Nothing stood out in any of those places as indicative of why it might 
be hanging up.  From having been reading the amanda-users list for the 
last couple of weeks, I've been learning more and more about looking at 
those /tmp/amanda/ files, so that was one of the first places I checked.

> Is it always the same DLE? If part of it is dumped to the holdingdisk,
> this can give an estimate on where it fails.

Not always the same DLE, but always a fairly large one, and usually (or 
always?) the first of the larger ones.  It might even be limited to 
those that exceed 2gb, but I haven't gone back to look at past failures 
to determine that.  Holdingdisk not in use for this particular DLE.

> Try running the command you find in /tmp/amanda/sendbackup.*.debug for
> that filesystem by hand and piping the output to "... | cat > 
> /dev/null".

Worked fine.  Ran that cmd and redirected the output to a file (which I 
then successfully dd'd to tape), as well as piping it to 'tar -tf -', 
and both times, they worked fine.

> Maybe set "maxdumps 2" or more for that machine, to avoid it blocking
> on only one FS, and doing the other DLE's in parallel.

maxdumps is already 2.  Despite that, it still locked up.  Maybe it 
finished the other side, and rather than maxdumps being a threshold of 
running dump processes, it may be a counter of how many concurrent dumps 
are spawned, such that both must finish before it goes on to the next 
pair of DLEs?  That's just a guess, though.

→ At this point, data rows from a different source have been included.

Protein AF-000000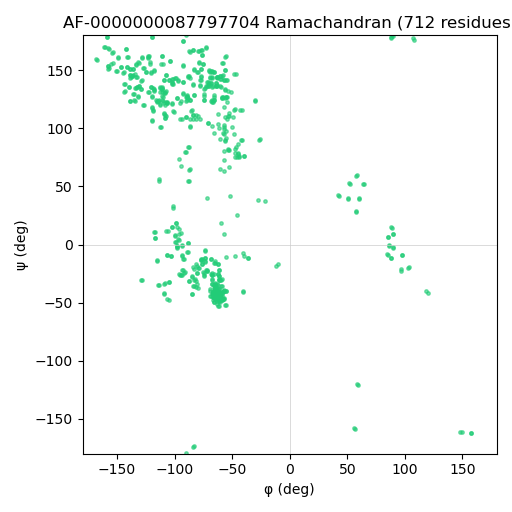0087797704 (afdb_homodimer)

Secondary structure (DSSP, 8-state):
--------------------------HHHHHHHHHHT--PPPEEEE--SHHHHHHHHHHGGGTT--TTS-TTTTSPPPGGG-PBPPTTGGGGSS-----GGGB-TTS-BSTT---TT--EEEEEEEEEEEGGG--B-SS-EEEEEEEEEEEEEESSGGG-EEEEEEEEEEEE--TT--HHHHHHHH--SSTT---S-SEEEEEEEEEEPPPPHHHHHHHHHTTTTS---PPPPSS-SEEEEE---HHHHHHHHHHTT---GGGT-HHHHHHTS--SSPBPPHHHHHHHHHHHHHHHHTTTTEEEEEEEEEE-S--BTTS-EEEEEEE-TT-TT--EEEEEE-TTS-EEEEEEEEEEE-/--------------------------HHHHHHHHHHT--PPPEEEE--SHHHHHHHHHHGGGTT--TTS-TTTTS---GGG-PBPPTTGGGGSS-----GGGB-TTS-BSTT---TT--EEEEEEEEEEEGGG--B-SS-EEEEEEEEEEEEEESSGGG-EEEEEEEEEEEE--TT--HHHHHHHH--SSTT---S-SEEEEEEEEEEPPPPHHHHHHHHHTTTTT---PPPPSS-SEEEEE---HHHHHHHHHHTT---GGGT-HHHHHHTS--SSPBPPHHHHHHHHHHHHHHHHTTTTEEEEEEEEEE-S--BTTS-EEEEEEE-TT-TT--EEEEEE-TTS-EEEEEEEEEEE-

Foldseek 3Di:
DDDPPDDDPPPPPPPPPPPPPPVPQPPFRVLWCVQQVDFDDKQKDWQAQVLVVLVCVLCVVQFPQPCPPPPPVVDGDALVVFAFRAPLSCLLPRADDDDPVQADPQQHGCNRPSDPQQRDKAWWWWKKFQAPRAGTRNGAMKIKGKGFPGWGWDDDDQFIKIKTKMKIFMAGDDVPDDPVVVCVQQDDPDLPDRGRGRMIIITIMMTHGWDDQVRLVVLLVCVPPPDPFAADDDDFPDKGKGAAALVSLVSSCVSNVGSRCLNHPQCCVCRTVNDNARWDHPSVVVSVQSVVVVSVCVPVQKGWGMKTKTFDATAHHRWMKMKTKDFDPPDPFRKMWIFMATNVRGTGMTMMITMDGD/DPPDDPPPDPPPPPPDPPPPPPVPQPPFRVLWCVQQVDFDDKQKDWQAQVLVLLVCVLCVVQFPQPPPPPPVVVDGDALVVFAFRAPLSCLLPRADDDDPVQADPQQHGCNRPSDPQQRDKAWWWWKKFQAPRAGTRNGAMKIKGKGFPGWGWDDDDQFIKIKTKMKIFMAGDDVPDDPVVVCVQQDDPPLPDRGRGRMIIITIMMTHGWDDQVRLVVLLVCVPPPDDFAADDPDFPDKGKGAAALVSLVSSCVSNVGSRCLNHPQCCVCRTVNDNARWRHPSVVVSVQSVVVVSVCVPVQKGWGMKTKTFDATAHHRWMKMKTKDFDPPDPFRKMWIFMATNVRGTGMTMMITMDGD

InterPro domains:
  IPR029069 HotDog domain superfamily [SSF54637] (239-353)
  IPR052741 Mitochondrial Hydroxyacyl-thioester Dehydratase [PTHR28152] (22-355)

Radius of gyration: 31.83 Å; Cα contacts (8 Å, |Δi|>4): 1421; chains: 2; bounding box: 66×188×80 Å

Structure (mmCIF, N/CA/C/O backbone):
data_AF-0000000087797704-model_v1
#
loop_
_entity.id
_entity.type
_entity.pdbx_description
1 polymer 'Thioesterase/thiol ester dehydrase-isomerase'
#
loop_
_atom_site.group_PDB
_atom_site.id
_atom_site.type_symbol
_atom_site.label_atom_id
_atom_site.label_alt_id
_atom_site.label_comp_id
_atom_site.label_asym_id
_atom_site.label_entity_id
_atom_site.label_seq_id
_atom_site.pdbx_PDB_ins_code
_atom_site.Cartn_x
_atom_site.Cartn_y
_atom_site.Cartn_z
_atom_site.occupancy
_atom_site.B_iso_or_equiv
_atom_site.auth_seq_id
_atom_site.auth_comp_id
_atom_site.auth_asym_id
_atom_site.auth_atom_id
_atom_site.pdbx_PDB_model_num
ATOM 1 N N . MET A 1 1 ? -30 -98.688 35.844 1 22.83 1 MET A N 1
ATOM 2 C CA . MET A 1 1 ? -29.641 -97.875 34.688 1 22.83 1 MET A CA 1
ATOM 3 C C . MET A 1 1 ? -29.078 -96.5 35.125 1 22.83 1 MET A C 1
ATOM 5 O O . MET A 1 1 ? -29.562 -95.938 36.094 1 22.83 1 MET A O 1
ATOM 9 N N . LYS A 1 2 ? -27.828 -96.25 34.5 1 26.98 2 LYS A N 1
ATOM 10 C CA . LYS A 1 2 ? -26.703 -95.375 34.656 1 26.98 2 LYS A CA 1
ATOM 11 C C . LYS A 1 2 ? -27.156 -93.875 34.469 1 26.98 2 LYS A C 1
ATOM 13 O O . LYS A 1 2 ? -27.844 -93.562 33.5 1 26.98 2 LYS A O 1
ATOM 18 N N . ARG A 1 3 ? -27.109 -93.062 35.562 1 21.94 3 ARG A N 1
ATOM 19 C CA . ARG A 1 3 ? -27.422 -91.625 35.875 1 21.94 3 ARG A CA 1
ATOM 20 C C . ARG A 1 3 ? -26.688 -90.688 34.938 1 21.94 3 ARG A C 1
ATOM 22 O O . ARG A 1 3 ? -25.453 -90.688 34.906 1 21.94 3 ARG A O 1
ATOM 29 N N . LYS A 1 4 ? -27.188 -90.438 33.719 1 27.86 4 LYS A N 1
ATOM 30 C CA . LYS A 1 4 ? -26.703 -89.625 32.594 1 27.86 4 LYS A CA 1
ATOM 31 C C . LYS A 1 4 ? -26.375 -88.188 33.062 1 27.86 4 LYS A C 1
ATOM 33 O O . LYS A 1 4 ? -27.266 -87.438 33.5 1 27.86 4 LYS A O 1
ATOM 38 N N . VAL A 1 5 ? -25.156 -87.938 33.688 1 26.75 5 VAL A N 1
ATOM 39 C CA . VAL A 1 5 ? -24.625 -86.688 34.219 1 26.75 5 VAL A CA 1
ATOM 40 C C . VAL A 1 5 ? -24.5 -85.688 33.125 1 26.75 5 VAL A C 1
ATOM 42 O O . VAL A 1 5 ? -23.906 -85.938 32.094 1 26.75 5 VAL A O 1
ATOM 45 N N . PHE A 1 6 ? -25.5 -84.875 32.875 1 30.17 6 PHE A N 1
ATOM 46 C CA . PHE A 1 6 ? -25.531 -83.812 31.875 1 30.17 6 PHE A CA 1
ATOM 47 C C . PHE A 1 6 ? -24.391 -82.812 32.094 1 30.17 6 PHE A C 1
ATOM 49 O O . PHE A 1 6 ? -24.188 -82.312 33.188 1 30.17 6 PHE A O 1
ATOM 56 N N . PRO A 1 7 ? -23.281 -82.938 31.312 1 28.59 7 PRO A N 1
ATOM 57 C CA . PRO A 1 7 ? -22.109 -82.062 31.453 1 28.59 7 PRO A CA 1
ATOM 58 C C . PRO A 1 7 ? -22.422 -80.562 31.297 1 28.59 7 PRO A C 1
ATOM 60 O O . PRO A 1 7 ? -23.344 -80.188 30.562 1 28.59 7 PRO A O 1
ATOM 63 N N . ARG A 1 8 ? -22.188 -79.688 32.344 1 26.56 8 ARG A N 1
ATOM 64 C CA . ARG A 1 8 ? -22.312 -78.25 32.469 1 26.56 8 ARG A CA 1
ATOM 65 C C . ARG A 1 8 ? -21.484 -77.5 31.406 1 26.56 8 ARG A C 1
ATOM 67 O O . ARG A 1 8 ? -20.281 -77.75 31.297 1 26.56 8 ARG A O 1
ATOM 74 N N . LEU A 1 9 ? -22.016 -77.188 30.234 1 27.81 9 LEU A N 1
ATOM 75 C CA . LEU A 1 9 ? -21.344 -76.438 29.172 1 27.81 9 LEU A CA 1
ATOM 76 C C . LEU A 1 9 ? -20.844 -75.125 29.688 1 27.81 9 LEU A C 1
ATOM 78 O O . LEU A 1 9 ? -21.625 -74.312 30.203 1 27.81 9 LEU A O 1
ATOM 82 N N . ARG A 1 10 ? -19.609 -74.938 30.203 1 27.31 10 ARG A N 1
ATOM 83 C CA . ARG A 1 10 ? -19.016 -73.688 30.641 1 27.31 10 ARG A CA 1
ATOM 84 C C . ARG A 1 10 ? -19.047 -72.688 29.516 1 27.31 10 ARG A C 1
ATOM 86 O O . ARG A 1 10 ? -18.656 -72.938 28.375 1 27.31 10 ARG A O 1
ATOM 93 N N . PRO A 1 11 ? -19.859 -71.625 29.547 1 28.94 11 PRO A N 1
ATOM 94 C CA . PRO A 1 11 ? -19.938 -70.562 28.531 1 28.94 11 PRO A CA 1
ATOM 95 C C . PRO A 1 11 ? -18.609 -69.812 28.344 1 28.94 11 PRO A C 1
ATOM 97 O O . PRO A 1 11 ? -18.094 -69.25 29.297 1 28.94 11 PRO A O 1
ATOM 100 N N . GLY A 1 12 ? -17.5 -70.375 27.875 1 26.78 12 GLY A N 1
ATOM 101 C CA . GLY A 1 12 ? -16.219 -69.688 27.781 1 26.78 12 GLY A CA 1
ATOM 102 C C . GLY A 1 12 ? -16.234 -68.438 26.906 1 26.78 12 GLY A C 1
ATOM 103 O O . GLY A 1 12 ? -15.18 -67.938 26.516 1 26.78 12 GLY A O 1
ATOM 104 N N . GLY A 1 13 ? -17.25 -67.75 26.531 1 28.86 13 GLY A N 1
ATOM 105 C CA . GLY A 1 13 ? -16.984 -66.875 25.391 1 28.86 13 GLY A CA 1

> You kill sendbackup, but that one only starts runtar, which starts 
> gnutar.  The pipe is still there.

Actually, I killed the gnutar and its parent process, whose parent, in 
turn, was the sendbackup.  The result was a socket stuck in FIN_WAIT_2 
status.  I've seen this happen before with other applications, and I 
expected that once I cleared the hung socket, the processes at the 
server end would continue, but they all just sat there, staring at each 
other, not doing a darned thing.  *sigh*

> There is no indexing phase.  The index is built at the same 
> time as the
> backup is made by duplicating the output stream, once for the backup
> in to gzip, another for the index into "tar -tf - | sed ...".

Yes, Jon LeBadie explained that to me.  (Quite clever!)  My response to 
him, however, was that given this, I would expect both 'tar' commands to 
finish at the same time, both having reached the end of the input 
stream.  In return, he suggested that this pb with the stranded index 
processes must never have been an issue before, or they would have 
included something to deal with it.

So I think I'm pretty safe to tentatively put them blame on this 
uncertified version of gnutar.

> What is the input of the "tar -tf -" connected to?

It's talking to one of the "dumper" processes back on the tape server.

-----------

Well, I've spent much more time on this than I planned to, and as a 
result, I'm falling behind on other work, so I'm just going to fall back 
to 1.13.25 and get on with life.  I'm afraid I'll have to let someone 
else more proficient and ambitious than I continue wrestling with the 
new version of 'tar', while I go back to lurking.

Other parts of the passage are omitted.